To legally site provocation is, in my understanding of the law, that said provocation ”must be such as would have made the reasonable man act as the defendant did” .  Here we come back to reason. Because the reasons stated by the defendant add up to a rather paltry, niggardly, trivial lot. If I may be so bold as to paraphrase his defense, Sophie Elliot “wasn’t always very nice to him. In fact, times could be cited when she was downright nasty and aggressive”. Or so say the defense, the dead don’t demur. For me, this defense is reminiscent of age-old arguments that if a woman wore high heels and short skirt then “perhaps she asked for it”. Sophie “provokes” Clayton by knocking his glasses off his nose and so he chops hers off her face. Has it come to the point in New Zealand legal history that we women had better not be too aggressive of we might be ‘asking for it?’ ‘It’ being our own murder, or non-murder as Weatherston would have it.

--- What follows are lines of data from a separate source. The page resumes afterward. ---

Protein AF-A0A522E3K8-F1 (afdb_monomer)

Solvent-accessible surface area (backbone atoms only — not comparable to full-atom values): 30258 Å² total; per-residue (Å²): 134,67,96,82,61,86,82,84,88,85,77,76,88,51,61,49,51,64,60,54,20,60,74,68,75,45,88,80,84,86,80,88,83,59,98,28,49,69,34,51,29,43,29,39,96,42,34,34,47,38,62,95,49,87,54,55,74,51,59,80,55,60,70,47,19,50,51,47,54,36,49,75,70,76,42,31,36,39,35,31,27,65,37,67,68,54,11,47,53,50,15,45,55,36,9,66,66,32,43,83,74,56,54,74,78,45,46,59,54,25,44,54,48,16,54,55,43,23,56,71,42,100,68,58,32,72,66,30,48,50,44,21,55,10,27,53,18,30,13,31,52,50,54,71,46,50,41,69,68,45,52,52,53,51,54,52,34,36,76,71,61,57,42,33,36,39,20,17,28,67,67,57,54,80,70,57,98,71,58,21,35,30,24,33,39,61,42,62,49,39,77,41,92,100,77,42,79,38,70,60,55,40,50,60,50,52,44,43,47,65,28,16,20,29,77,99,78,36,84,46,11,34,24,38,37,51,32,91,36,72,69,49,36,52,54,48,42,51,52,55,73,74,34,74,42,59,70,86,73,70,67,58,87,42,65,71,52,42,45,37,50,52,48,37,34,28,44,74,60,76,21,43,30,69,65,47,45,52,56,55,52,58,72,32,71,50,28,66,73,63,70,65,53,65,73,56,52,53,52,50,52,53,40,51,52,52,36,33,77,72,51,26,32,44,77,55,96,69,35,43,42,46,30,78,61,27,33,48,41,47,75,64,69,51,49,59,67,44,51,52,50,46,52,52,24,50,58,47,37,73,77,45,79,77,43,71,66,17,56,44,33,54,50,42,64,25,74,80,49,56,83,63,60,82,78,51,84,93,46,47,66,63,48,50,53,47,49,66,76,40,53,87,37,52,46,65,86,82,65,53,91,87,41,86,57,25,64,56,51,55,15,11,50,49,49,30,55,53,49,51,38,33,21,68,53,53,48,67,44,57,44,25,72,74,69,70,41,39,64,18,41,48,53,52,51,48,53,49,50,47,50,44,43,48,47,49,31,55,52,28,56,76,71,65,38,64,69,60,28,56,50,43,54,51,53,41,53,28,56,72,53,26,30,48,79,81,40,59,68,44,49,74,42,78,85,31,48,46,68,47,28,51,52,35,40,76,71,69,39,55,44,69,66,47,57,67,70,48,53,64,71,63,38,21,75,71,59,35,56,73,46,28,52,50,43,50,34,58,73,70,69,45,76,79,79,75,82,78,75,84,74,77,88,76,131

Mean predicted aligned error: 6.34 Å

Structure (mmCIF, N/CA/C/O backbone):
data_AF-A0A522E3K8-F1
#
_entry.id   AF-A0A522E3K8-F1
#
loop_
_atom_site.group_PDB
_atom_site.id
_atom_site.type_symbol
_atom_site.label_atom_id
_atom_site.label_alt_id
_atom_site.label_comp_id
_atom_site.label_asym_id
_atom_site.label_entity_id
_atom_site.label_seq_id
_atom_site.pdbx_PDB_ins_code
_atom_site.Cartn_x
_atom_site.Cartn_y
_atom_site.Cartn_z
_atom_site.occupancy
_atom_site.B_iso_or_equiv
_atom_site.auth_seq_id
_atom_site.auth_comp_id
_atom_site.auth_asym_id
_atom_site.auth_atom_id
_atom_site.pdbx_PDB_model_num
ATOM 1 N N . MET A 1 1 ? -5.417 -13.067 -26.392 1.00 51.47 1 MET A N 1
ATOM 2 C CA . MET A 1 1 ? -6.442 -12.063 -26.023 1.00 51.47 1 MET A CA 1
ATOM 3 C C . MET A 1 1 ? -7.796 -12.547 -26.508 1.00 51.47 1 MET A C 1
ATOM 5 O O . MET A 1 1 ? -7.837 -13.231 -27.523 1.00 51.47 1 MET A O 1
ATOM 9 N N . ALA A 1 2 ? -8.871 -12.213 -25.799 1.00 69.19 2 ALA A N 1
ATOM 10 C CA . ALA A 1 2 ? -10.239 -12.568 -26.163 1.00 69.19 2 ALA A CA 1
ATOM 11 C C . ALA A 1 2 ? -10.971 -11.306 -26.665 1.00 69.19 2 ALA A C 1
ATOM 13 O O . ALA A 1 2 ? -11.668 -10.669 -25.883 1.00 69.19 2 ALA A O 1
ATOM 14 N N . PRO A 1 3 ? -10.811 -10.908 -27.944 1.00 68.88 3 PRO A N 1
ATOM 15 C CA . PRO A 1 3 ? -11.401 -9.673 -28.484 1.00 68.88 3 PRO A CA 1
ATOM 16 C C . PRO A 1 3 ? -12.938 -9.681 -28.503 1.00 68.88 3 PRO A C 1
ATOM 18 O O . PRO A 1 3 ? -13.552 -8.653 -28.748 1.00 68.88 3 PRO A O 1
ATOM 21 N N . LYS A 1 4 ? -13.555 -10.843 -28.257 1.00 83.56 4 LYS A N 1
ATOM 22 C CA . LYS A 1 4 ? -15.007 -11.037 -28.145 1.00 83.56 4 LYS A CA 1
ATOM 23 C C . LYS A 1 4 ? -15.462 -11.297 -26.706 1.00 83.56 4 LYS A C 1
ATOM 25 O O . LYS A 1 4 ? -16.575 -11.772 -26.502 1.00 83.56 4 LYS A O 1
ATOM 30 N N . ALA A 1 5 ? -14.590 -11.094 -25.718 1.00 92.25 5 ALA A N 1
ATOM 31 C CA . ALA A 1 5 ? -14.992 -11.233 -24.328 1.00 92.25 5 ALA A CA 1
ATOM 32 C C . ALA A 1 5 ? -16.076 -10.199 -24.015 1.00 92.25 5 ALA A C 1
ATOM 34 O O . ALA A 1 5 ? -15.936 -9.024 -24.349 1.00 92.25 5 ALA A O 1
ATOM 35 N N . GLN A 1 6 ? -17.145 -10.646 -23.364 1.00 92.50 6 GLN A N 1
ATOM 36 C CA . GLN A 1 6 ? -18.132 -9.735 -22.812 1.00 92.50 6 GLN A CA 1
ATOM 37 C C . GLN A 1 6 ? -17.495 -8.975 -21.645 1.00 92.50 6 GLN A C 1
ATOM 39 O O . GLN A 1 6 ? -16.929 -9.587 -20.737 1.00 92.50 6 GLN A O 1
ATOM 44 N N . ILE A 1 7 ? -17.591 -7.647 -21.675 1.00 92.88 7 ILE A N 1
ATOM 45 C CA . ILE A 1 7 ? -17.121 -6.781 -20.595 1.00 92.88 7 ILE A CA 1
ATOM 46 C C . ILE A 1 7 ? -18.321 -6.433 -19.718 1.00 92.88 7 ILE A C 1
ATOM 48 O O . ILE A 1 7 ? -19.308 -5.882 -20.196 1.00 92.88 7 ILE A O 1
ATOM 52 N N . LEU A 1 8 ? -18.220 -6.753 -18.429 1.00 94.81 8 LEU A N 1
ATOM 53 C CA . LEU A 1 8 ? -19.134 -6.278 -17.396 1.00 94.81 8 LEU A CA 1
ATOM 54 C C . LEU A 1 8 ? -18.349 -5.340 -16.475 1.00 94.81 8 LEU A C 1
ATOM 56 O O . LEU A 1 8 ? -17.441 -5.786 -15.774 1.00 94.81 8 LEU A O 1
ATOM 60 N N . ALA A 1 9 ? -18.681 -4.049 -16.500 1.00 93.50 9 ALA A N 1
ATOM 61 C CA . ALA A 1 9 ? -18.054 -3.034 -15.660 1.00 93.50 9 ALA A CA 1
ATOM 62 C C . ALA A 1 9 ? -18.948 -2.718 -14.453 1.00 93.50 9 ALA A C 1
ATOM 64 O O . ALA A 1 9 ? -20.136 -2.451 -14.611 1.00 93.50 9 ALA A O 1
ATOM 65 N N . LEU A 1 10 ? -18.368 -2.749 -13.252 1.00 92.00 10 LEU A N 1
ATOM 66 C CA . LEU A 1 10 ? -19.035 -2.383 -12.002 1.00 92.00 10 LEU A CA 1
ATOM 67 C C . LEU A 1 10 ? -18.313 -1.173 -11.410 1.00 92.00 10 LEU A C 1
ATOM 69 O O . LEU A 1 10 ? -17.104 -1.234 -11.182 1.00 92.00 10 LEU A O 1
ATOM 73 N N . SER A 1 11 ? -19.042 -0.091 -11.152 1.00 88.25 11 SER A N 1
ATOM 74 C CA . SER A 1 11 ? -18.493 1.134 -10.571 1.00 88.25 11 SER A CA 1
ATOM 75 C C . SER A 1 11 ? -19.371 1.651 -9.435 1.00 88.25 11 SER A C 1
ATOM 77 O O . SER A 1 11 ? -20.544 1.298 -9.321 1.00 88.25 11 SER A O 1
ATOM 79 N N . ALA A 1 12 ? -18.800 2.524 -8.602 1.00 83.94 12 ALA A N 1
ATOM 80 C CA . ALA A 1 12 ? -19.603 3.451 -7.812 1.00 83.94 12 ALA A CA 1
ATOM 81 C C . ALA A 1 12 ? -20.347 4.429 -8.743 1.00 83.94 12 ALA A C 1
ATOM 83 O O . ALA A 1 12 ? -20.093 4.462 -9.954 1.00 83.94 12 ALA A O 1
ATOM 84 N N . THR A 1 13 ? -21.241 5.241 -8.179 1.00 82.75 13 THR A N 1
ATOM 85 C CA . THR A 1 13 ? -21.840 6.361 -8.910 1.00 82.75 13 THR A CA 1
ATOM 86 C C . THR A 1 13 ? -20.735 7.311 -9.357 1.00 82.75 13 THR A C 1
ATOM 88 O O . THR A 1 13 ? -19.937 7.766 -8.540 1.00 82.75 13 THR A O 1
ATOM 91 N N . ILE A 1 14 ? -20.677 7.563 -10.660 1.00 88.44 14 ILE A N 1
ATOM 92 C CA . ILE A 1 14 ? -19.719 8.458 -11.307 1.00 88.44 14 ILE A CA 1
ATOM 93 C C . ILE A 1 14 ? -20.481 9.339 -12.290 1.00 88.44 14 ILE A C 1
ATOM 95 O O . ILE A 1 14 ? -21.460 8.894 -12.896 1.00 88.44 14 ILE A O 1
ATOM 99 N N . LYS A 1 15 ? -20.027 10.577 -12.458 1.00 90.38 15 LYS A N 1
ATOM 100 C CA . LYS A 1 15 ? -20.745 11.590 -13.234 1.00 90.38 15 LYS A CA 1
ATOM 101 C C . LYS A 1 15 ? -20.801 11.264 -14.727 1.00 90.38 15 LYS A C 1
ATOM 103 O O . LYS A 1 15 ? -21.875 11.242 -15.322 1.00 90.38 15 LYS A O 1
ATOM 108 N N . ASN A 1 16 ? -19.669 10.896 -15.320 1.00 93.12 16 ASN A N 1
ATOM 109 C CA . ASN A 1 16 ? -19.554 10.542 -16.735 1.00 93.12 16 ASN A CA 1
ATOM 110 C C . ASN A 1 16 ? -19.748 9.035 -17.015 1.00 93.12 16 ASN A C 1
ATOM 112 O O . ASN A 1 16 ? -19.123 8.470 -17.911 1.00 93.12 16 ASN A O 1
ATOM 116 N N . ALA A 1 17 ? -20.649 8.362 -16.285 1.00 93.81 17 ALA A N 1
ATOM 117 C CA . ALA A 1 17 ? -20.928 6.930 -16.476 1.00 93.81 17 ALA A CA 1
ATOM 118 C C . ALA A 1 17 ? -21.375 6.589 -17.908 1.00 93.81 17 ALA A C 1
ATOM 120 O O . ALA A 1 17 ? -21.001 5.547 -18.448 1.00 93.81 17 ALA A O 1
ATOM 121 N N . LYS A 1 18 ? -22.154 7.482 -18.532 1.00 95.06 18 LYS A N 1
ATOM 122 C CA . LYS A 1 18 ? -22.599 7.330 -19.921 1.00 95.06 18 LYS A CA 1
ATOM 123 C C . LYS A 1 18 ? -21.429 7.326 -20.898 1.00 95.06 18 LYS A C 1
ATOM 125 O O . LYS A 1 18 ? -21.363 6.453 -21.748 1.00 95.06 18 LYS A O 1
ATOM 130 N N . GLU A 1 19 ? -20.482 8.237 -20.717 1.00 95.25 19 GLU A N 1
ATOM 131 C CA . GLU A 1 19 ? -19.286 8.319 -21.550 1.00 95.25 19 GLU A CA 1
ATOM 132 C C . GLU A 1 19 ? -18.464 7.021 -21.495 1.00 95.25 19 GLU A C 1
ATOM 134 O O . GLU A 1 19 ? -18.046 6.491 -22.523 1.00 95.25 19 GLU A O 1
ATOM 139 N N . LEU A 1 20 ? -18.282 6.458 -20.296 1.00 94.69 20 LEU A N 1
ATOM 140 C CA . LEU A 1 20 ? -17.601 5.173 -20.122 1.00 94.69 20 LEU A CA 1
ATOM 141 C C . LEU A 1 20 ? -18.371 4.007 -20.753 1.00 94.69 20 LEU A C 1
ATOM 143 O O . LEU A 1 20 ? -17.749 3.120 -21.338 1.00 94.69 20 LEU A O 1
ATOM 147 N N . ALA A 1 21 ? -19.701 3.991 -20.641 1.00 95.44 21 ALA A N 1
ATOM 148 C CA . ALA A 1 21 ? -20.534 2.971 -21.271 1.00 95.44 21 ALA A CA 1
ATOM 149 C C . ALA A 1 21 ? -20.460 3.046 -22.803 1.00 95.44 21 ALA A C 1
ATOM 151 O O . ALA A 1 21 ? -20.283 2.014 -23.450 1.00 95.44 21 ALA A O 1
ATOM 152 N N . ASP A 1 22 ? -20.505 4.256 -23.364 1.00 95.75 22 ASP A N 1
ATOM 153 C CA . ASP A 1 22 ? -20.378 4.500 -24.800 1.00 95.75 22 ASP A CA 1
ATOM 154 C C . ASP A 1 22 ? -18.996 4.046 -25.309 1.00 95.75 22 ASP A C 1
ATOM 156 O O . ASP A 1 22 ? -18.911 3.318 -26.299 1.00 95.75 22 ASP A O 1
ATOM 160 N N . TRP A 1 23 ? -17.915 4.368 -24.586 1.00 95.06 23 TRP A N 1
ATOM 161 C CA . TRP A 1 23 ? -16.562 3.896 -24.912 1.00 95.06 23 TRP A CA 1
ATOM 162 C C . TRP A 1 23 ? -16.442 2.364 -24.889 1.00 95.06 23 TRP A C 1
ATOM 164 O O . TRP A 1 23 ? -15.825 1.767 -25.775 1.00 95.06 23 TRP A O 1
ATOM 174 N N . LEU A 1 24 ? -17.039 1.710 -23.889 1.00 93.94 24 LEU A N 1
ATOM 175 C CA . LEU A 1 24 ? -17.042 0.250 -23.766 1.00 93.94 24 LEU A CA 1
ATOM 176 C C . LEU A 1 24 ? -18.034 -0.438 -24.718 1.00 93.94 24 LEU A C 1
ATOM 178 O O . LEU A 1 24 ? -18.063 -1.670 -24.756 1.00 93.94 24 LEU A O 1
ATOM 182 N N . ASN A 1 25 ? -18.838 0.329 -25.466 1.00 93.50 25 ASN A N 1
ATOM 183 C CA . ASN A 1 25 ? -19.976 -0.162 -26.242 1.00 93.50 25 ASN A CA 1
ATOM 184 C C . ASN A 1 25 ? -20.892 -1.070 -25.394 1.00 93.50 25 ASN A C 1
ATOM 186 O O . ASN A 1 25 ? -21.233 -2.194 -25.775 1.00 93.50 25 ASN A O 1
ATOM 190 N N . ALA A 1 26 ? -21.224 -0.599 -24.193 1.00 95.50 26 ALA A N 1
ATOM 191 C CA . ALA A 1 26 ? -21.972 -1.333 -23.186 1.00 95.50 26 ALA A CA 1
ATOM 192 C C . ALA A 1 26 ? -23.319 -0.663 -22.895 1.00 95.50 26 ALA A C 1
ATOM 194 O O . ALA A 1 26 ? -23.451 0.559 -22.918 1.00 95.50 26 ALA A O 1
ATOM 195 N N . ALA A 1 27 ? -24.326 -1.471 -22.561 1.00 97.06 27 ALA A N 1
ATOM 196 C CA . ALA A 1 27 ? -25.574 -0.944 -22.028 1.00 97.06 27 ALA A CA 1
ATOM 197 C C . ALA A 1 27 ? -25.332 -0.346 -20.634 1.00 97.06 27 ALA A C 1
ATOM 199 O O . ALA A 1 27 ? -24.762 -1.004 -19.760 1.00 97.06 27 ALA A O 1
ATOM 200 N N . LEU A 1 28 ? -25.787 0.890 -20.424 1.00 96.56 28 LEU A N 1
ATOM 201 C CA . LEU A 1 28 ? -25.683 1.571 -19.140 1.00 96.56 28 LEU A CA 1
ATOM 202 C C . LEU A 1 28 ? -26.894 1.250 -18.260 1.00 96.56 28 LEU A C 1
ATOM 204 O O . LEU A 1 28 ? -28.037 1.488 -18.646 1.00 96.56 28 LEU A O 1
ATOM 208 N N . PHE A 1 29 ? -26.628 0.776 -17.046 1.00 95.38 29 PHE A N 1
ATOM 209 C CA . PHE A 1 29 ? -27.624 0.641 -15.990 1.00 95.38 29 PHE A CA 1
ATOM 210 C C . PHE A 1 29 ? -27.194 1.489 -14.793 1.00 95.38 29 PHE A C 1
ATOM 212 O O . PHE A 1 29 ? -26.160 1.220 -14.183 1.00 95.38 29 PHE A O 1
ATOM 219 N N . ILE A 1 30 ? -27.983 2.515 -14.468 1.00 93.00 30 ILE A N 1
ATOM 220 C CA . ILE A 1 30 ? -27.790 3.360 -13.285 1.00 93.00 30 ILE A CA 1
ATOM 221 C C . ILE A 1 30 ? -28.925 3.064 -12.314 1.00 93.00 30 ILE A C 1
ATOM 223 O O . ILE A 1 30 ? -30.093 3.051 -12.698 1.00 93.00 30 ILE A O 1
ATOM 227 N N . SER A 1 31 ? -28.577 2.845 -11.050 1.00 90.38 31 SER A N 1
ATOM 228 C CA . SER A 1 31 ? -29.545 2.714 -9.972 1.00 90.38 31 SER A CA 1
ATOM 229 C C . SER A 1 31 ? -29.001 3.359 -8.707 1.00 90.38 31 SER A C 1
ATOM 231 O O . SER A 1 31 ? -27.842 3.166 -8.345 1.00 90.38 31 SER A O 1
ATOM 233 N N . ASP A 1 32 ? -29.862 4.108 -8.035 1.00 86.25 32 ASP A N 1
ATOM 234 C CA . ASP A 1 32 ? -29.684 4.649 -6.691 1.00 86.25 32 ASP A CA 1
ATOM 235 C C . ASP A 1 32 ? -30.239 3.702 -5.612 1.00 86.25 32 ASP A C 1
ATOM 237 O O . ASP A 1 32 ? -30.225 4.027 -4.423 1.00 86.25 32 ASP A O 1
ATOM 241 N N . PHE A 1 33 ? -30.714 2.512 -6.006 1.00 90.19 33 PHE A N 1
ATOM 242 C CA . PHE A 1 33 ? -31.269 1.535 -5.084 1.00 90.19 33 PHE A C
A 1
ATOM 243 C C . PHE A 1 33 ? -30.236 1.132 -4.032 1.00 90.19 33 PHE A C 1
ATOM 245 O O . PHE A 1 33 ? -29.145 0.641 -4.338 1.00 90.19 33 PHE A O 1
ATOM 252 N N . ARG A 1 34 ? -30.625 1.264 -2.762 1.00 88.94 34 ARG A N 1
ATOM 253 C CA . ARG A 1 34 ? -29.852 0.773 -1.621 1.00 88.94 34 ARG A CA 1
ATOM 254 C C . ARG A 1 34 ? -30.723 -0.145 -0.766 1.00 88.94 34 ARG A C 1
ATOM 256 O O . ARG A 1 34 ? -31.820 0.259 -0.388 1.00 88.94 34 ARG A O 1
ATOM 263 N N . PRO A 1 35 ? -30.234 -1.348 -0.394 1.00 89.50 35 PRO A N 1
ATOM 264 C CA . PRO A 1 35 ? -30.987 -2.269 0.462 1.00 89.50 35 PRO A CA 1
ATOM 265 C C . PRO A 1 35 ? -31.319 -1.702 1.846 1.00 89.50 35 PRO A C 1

My main contention is not, however, Weatherston’s defence itself per se, but rather that such a defense is permissible in court. We now have a law whereby parents cannot use the defense of ‘reasonable force’ as justification for hurting their children physically. Yet we do accept a defense of ‘partial provocation’ that allows a reason, and therefore reduced sentence, for murdering someone. Everyone has that choice to act or not. Weatherston had several choices: to not use the knife, to not bring the knife, to not go around to Elliot’s house. There may be extreme cases of provocation; I can think of one example, such as if Fritzl’s daughter had stabbed him to death to gain her and her children’s freedom. So I’m loath to be an outright advocate, as are some, to abolish the defence completely.(Click here for NZer's thoughts on the subject). But surely, if we are not going to ditch it completely the criteria could be more rigorously applied. Are people not to be held culpable because they ‘lose control’? How extreme should the victims actions be, in order to be deemed provocation? According to police statistics, one woman is killed by her partner or ex-partner every five weeks. Murder is a real and frightening danger that many women face from their partners or ex-partners, we read about it in the news all the time. Surely, except for extreme circumstance, these abusers and murderers should not be able to claim provocation under such a slim guise?

UPDATE: 22/7/09

Weatherston has been found guilty of murder today. Women's Refuge chief executive Heather Henare described the trial as a "national disgrace" , whereby Weatherston became the victim and Sophie Elliot and her family were targets of recrimination. Justice prevailed eventually in this case though and of that we can be glad. However, the process that allowed Weatherston a platform from which to defend his actions as a response to provocation, and to cast dispertions over his victims character as if she was on trial, leave a lot to be desired. This was a case of domestic violence caught in the act. We have a national campaign that says 'It's Not Ok' to use violence against another person - ever. Yet Weatherston's defence hinged on a rebuttal to that campaign, arguing that it was defenceable because of who Sophie Elliot was and what she did. If we are serious as a nation in eradicating violence from our homes, then our court processes must represent a fairer justice system for the victim.


georgia at 10:23am, Sep 21, 2009

this is rubbish a man can not do that


jkhkj at 10:28am, Sep 21, 2009

it sickens me to think a nzer could get away with that heinas behaviour!